Well if you need to make sure that it stays around the mid 70 degree range, lighting would help, (With temperature and UVB) as would a under tank heating mat. I'd also put some live plants in their tank so it holds humidity and they don't get stressed. Wax-worms are a moth larva if you can find them, but most moths and their relatives are high in fat, so only feed them occasionally

----------


## Xavier

This is the only other place I could find that sells them, but they are sadly out of stock: http://www.reptilesncritters.com/american-toads.html You could make a reminder to automatically update you if they get some in stock. You could also try putting a wanted add here and on Kingsnake.com: http://market.kingsnake.com/

----------


## Deku

> UVB is essentially a way to make sure they can produce their own calcium and necessities for their bones, you could supply calcium dust, but it's easier to get a UVB bulb every 6 months than to dust their food twice a week or so. I doubt it was parasites, under right conditions, they don't die from them unless their immune system is lowered in some way. (Fighting off an illness for example) Any description of what happened?

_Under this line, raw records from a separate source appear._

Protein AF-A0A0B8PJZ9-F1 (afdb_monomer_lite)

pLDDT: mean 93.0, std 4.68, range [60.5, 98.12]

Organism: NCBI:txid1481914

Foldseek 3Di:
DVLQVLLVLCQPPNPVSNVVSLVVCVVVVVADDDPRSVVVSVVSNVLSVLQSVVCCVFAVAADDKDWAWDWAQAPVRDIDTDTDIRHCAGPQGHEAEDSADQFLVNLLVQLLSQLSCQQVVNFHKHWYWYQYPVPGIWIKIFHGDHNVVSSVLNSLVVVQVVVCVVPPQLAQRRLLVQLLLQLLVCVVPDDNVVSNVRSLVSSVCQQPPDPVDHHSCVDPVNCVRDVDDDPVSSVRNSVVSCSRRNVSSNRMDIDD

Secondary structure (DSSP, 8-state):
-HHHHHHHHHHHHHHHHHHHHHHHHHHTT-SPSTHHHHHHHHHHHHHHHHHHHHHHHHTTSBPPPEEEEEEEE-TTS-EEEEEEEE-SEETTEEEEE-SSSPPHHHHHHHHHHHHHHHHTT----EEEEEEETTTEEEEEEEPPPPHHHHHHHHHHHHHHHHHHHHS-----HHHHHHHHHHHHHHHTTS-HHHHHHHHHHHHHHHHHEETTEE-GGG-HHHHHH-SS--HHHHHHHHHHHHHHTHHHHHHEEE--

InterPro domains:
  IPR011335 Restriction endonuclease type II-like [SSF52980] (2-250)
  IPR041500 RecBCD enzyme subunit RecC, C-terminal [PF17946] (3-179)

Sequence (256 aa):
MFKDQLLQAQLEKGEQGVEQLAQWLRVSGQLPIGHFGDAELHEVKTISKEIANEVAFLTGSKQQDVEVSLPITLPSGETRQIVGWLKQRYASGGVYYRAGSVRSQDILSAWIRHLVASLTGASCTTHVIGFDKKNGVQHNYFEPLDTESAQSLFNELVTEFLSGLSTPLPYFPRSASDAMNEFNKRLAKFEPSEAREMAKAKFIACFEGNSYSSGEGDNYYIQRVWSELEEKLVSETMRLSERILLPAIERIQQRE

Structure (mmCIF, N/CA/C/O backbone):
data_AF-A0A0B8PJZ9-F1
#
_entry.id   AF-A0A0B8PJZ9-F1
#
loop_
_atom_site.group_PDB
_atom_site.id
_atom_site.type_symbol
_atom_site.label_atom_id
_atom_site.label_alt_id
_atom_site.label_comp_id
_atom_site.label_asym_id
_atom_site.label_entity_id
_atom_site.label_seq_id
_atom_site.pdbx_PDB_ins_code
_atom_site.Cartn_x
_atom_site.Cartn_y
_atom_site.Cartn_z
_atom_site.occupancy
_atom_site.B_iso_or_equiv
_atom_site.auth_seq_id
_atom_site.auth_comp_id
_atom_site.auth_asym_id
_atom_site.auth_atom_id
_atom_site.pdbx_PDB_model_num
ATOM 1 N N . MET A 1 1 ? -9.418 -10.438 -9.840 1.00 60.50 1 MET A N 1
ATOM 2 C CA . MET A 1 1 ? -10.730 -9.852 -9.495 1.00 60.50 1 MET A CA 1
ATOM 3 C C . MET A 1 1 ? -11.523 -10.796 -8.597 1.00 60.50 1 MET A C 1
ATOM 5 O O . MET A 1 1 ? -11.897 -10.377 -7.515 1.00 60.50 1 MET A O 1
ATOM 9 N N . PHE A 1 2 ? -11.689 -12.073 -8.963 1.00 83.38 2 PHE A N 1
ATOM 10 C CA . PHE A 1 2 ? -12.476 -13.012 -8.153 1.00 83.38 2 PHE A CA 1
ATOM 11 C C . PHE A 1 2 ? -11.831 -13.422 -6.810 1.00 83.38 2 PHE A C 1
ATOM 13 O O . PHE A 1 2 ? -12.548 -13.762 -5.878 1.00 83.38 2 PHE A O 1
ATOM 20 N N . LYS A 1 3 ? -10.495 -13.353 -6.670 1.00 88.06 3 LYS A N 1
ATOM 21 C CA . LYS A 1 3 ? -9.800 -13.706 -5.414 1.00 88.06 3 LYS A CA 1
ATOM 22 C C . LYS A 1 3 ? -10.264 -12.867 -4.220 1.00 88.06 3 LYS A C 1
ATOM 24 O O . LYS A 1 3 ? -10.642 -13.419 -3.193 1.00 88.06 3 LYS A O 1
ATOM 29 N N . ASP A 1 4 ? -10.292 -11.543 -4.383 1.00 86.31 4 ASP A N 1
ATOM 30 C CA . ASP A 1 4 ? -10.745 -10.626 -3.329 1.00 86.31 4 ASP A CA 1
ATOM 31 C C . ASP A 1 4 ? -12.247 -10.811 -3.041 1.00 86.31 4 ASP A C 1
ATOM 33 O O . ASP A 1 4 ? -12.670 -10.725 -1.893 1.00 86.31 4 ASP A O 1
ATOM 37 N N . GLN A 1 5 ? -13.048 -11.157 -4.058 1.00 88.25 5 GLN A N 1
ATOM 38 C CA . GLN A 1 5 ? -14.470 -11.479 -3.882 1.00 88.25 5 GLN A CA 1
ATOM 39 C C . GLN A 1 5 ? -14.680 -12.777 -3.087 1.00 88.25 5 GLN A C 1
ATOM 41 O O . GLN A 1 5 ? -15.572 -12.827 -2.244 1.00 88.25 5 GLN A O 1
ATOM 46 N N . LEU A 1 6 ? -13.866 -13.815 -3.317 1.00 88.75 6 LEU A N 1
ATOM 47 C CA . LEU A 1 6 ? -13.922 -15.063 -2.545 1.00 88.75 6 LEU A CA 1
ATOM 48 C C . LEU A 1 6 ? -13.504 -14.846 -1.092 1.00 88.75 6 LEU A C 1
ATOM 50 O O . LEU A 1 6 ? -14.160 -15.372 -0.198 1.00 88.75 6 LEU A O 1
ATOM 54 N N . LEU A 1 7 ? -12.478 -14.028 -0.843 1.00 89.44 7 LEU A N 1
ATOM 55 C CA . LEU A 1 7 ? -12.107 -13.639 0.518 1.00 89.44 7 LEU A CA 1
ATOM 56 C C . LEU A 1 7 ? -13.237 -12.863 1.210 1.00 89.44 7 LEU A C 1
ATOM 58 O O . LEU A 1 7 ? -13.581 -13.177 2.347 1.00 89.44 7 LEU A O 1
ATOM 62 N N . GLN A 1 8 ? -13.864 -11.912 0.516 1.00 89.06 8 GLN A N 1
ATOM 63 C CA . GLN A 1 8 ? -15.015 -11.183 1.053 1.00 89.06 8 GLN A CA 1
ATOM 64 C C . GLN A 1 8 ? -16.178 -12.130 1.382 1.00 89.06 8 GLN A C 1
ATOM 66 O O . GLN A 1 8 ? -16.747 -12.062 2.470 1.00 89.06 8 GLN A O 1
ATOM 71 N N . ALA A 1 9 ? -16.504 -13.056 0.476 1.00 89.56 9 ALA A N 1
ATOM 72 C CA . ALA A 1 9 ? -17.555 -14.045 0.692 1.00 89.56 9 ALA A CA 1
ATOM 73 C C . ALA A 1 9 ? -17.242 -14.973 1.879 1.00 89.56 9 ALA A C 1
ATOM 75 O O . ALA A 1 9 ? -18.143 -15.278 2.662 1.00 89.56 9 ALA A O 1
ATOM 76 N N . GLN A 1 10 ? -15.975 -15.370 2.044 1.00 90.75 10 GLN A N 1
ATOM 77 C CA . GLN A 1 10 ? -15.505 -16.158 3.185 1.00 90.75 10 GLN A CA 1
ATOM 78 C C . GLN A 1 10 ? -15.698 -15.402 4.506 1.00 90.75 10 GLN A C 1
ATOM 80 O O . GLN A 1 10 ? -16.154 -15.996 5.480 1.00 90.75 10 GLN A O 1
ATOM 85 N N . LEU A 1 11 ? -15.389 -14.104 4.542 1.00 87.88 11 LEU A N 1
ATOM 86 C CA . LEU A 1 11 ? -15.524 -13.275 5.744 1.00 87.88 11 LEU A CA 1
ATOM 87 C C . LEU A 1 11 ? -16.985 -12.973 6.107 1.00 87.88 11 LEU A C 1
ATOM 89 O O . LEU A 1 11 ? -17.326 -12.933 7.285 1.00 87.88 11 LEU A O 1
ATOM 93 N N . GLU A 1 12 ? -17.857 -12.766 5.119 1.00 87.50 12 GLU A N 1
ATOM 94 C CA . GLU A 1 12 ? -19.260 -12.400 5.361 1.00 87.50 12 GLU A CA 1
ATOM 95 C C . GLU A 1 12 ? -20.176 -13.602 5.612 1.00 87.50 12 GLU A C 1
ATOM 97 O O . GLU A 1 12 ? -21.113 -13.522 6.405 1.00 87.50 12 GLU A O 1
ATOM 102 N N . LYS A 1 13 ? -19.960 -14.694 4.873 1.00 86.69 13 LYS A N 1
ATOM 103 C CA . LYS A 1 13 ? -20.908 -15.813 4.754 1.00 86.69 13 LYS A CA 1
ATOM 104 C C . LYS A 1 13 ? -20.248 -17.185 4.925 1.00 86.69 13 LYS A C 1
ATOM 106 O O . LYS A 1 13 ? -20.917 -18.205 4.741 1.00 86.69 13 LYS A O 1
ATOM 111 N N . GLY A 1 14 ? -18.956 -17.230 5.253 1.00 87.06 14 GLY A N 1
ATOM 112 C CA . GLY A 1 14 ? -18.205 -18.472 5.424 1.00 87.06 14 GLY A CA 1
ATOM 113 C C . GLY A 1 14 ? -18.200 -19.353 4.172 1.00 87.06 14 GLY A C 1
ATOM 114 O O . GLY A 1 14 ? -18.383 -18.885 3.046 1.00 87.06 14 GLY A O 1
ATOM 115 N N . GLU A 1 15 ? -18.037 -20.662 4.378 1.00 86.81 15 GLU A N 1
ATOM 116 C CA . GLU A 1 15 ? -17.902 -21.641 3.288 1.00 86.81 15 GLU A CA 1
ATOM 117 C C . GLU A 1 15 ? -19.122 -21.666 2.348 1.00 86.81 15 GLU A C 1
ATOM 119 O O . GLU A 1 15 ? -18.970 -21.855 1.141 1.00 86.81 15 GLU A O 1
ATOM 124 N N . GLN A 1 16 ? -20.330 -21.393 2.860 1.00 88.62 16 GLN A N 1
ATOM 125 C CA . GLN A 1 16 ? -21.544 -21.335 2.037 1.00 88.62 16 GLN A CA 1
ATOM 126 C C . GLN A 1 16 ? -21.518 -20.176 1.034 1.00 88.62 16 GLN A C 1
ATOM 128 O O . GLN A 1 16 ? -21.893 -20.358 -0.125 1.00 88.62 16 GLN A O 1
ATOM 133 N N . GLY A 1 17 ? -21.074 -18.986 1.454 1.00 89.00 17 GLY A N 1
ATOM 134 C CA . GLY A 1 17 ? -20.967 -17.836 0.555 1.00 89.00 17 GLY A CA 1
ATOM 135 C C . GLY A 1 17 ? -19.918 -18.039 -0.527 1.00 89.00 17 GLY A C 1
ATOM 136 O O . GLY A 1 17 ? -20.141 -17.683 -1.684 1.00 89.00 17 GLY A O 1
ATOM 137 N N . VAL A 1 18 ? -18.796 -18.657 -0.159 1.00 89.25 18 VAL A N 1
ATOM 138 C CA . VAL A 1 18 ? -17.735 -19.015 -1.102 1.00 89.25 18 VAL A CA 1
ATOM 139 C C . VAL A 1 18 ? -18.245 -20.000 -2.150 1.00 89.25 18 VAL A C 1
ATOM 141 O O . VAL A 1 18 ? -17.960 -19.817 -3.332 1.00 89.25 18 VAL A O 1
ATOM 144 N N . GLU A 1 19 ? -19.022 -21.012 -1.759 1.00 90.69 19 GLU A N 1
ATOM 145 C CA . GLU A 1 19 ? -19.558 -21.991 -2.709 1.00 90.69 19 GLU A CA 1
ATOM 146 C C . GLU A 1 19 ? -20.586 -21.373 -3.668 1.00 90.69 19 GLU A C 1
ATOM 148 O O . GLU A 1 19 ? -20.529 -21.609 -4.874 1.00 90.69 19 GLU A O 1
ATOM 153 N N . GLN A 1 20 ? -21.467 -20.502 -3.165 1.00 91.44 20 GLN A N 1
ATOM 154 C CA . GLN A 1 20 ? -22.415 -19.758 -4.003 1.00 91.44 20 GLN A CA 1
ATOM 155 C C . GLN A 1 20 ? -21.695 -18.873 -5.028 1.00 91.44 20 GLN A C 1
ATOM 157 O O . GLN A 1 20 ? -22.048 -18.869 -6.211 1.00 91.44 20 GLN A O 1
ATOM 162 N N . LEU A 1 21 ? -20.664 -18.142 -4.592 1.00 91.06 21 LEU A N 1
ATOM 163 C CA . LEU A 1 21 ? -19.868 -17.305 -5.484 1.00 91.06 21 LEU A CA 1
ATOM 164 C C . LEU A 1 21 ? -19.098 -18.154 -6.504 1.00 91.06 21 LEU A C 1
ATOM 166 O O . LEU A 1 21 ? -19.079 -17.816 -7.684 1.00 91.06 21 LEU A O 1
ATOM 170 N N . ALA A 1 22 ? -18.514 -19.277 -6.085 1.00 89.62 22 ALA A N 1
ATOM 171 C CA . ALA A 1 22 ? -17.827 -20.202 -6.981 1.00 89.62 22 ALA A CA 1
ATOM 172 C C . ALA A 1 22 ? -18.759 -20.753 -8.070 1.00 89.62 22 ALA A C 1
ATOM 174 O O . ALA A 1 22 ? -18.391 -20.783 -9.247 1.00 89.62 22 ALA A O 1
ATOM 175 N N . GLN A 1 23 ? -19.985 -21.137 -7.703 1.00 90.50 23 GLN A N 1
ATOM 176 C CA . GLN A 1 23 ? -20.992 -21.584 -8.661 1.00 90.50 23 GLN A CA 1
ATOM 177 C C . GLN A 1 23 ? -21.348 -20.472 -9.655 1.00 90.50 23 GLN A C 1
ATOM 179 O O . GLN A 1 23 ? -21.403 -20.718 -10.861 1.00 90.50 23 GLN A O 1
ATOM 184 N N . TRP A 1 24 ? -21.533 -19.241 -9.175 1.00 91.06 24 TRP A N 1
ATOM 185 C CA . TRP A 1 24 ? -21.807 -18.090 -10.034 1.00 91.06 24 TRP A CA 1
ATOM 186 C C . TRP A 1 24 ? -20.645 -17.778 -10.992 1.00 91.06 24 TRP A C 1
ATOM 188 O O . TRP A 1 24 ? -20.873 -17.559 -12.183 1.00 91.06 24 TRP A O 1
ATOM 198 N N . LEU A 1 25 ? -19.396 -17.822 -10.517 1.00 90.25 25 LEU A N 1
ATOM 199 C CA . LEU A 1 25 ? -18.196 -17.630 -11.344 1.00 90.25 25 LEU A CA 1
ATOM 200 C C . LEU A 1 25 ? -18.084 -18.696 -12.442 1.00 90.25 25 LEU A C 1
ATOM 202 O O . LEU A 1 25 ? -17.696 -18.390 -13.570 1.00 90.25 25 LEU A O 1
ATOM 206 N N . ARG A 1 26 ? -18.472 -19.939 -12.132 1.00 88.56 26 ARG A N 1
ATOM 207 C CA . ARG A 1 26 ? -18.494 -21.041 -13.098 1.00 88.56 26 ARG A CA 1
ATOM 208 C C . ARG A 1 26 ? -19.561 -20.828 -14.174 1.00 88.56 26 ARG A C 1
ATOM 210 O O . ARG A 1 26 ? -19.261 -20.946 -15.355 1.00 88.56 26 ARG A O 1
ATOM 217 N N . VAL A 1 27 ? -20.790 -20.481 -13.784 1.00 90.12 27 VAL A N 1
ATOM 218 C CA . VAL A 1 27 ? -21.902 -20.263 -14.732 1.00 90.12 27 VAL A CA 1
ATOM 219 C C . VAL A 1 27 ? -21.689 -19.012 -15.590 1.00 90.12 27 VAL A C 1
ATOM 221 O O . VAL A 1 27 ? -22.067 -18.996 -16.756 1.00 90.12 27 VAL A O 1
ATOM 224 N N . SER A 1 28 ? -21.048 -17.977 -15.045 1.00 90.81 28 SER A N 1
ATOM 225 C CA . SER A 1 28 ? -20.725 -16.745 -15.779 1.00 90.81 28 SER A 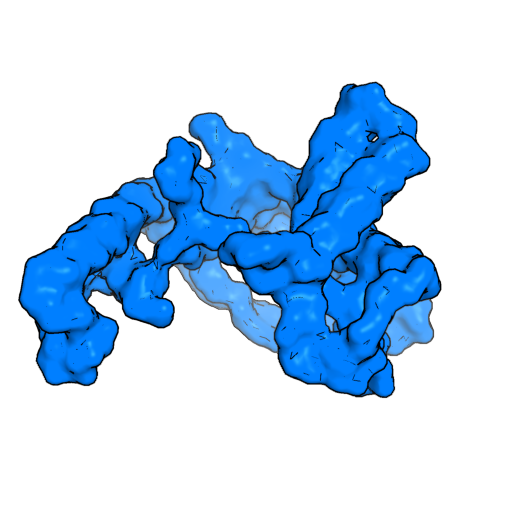CA 1
ATOM 226 C C . SER A 1 28 ? -19.506 -16.863 -16.704 1.00 90.81 28 SER A C 1
ATOM 228 O O . SER A 1 28 ? -19.182 -15.898 -17.395 1.00 90.81 28 SER A O 1
ATOM 230 N N . GLY A 1 29 ? -18.824 -18.016 -16.730 1.00 86.25 29 GLY A N 1
ATOM 231 C CA . GLY A 1 29 ? -17.636 -18.239 -17.560 1.00 86.25 29 GLY A CA 1
ATOM 232 C C . GLY A 1 29 ? -16.393 -17.469 -17.101 1.00 86.25 29 GLY A C 1
ATOM 233 O O . GLY A 1 29 ? -15.445 -17.334 -17.868 1.00 86.25 29 GLY A O 1
ATOM 234 N N . GLN A 1 30 ? -16.385 -16.952 -15.867 1.00 86.38 30 GLN A N 1
ATOM 235 C CA . GLN A 1 30 ? -15.230 -16.251 -15.292 1.00 86.38 30 GLN A CA 1
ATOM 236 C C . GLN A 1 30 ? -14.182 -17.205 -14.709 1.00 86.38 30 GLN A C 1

They were eating and acting fine... Until one day they just died... I didnt exactly happened to see them die.

----------


## Deku

> Well if you need to make sure that it stays around the mid 70 degree range, lighting would help, (With temperature and UVB) as would a under tank heating mat. I'd also put some live plants in their tank so it holds humidity and they don't get stressed. Wax-worms are a moth larva if you can find them, but most moths and their relatives are high in fat, so only feed them occasionally


Would they be happy eating their larva or is it not the same? I wouldn't feed it often moths just as a treat.

----------


## Deku

> This is the only other place I could find that sells them, but they are sadly out of stock: http://www.reptilesncritters.com/american-toads.html You could make a reminder to automatically update you if they get some in stock. You could also try putting a wanted add here and on Kingsnake.com: http://market.kingsnake.com/


Id honestly prefer to catch them myself that way i could pick out healthy and colorful individuals. I certainly want a red one too.

----------


## Xavier

> Would they be happy eating their larva or is it not the same? I wouldn't feed it often moths just as a treat.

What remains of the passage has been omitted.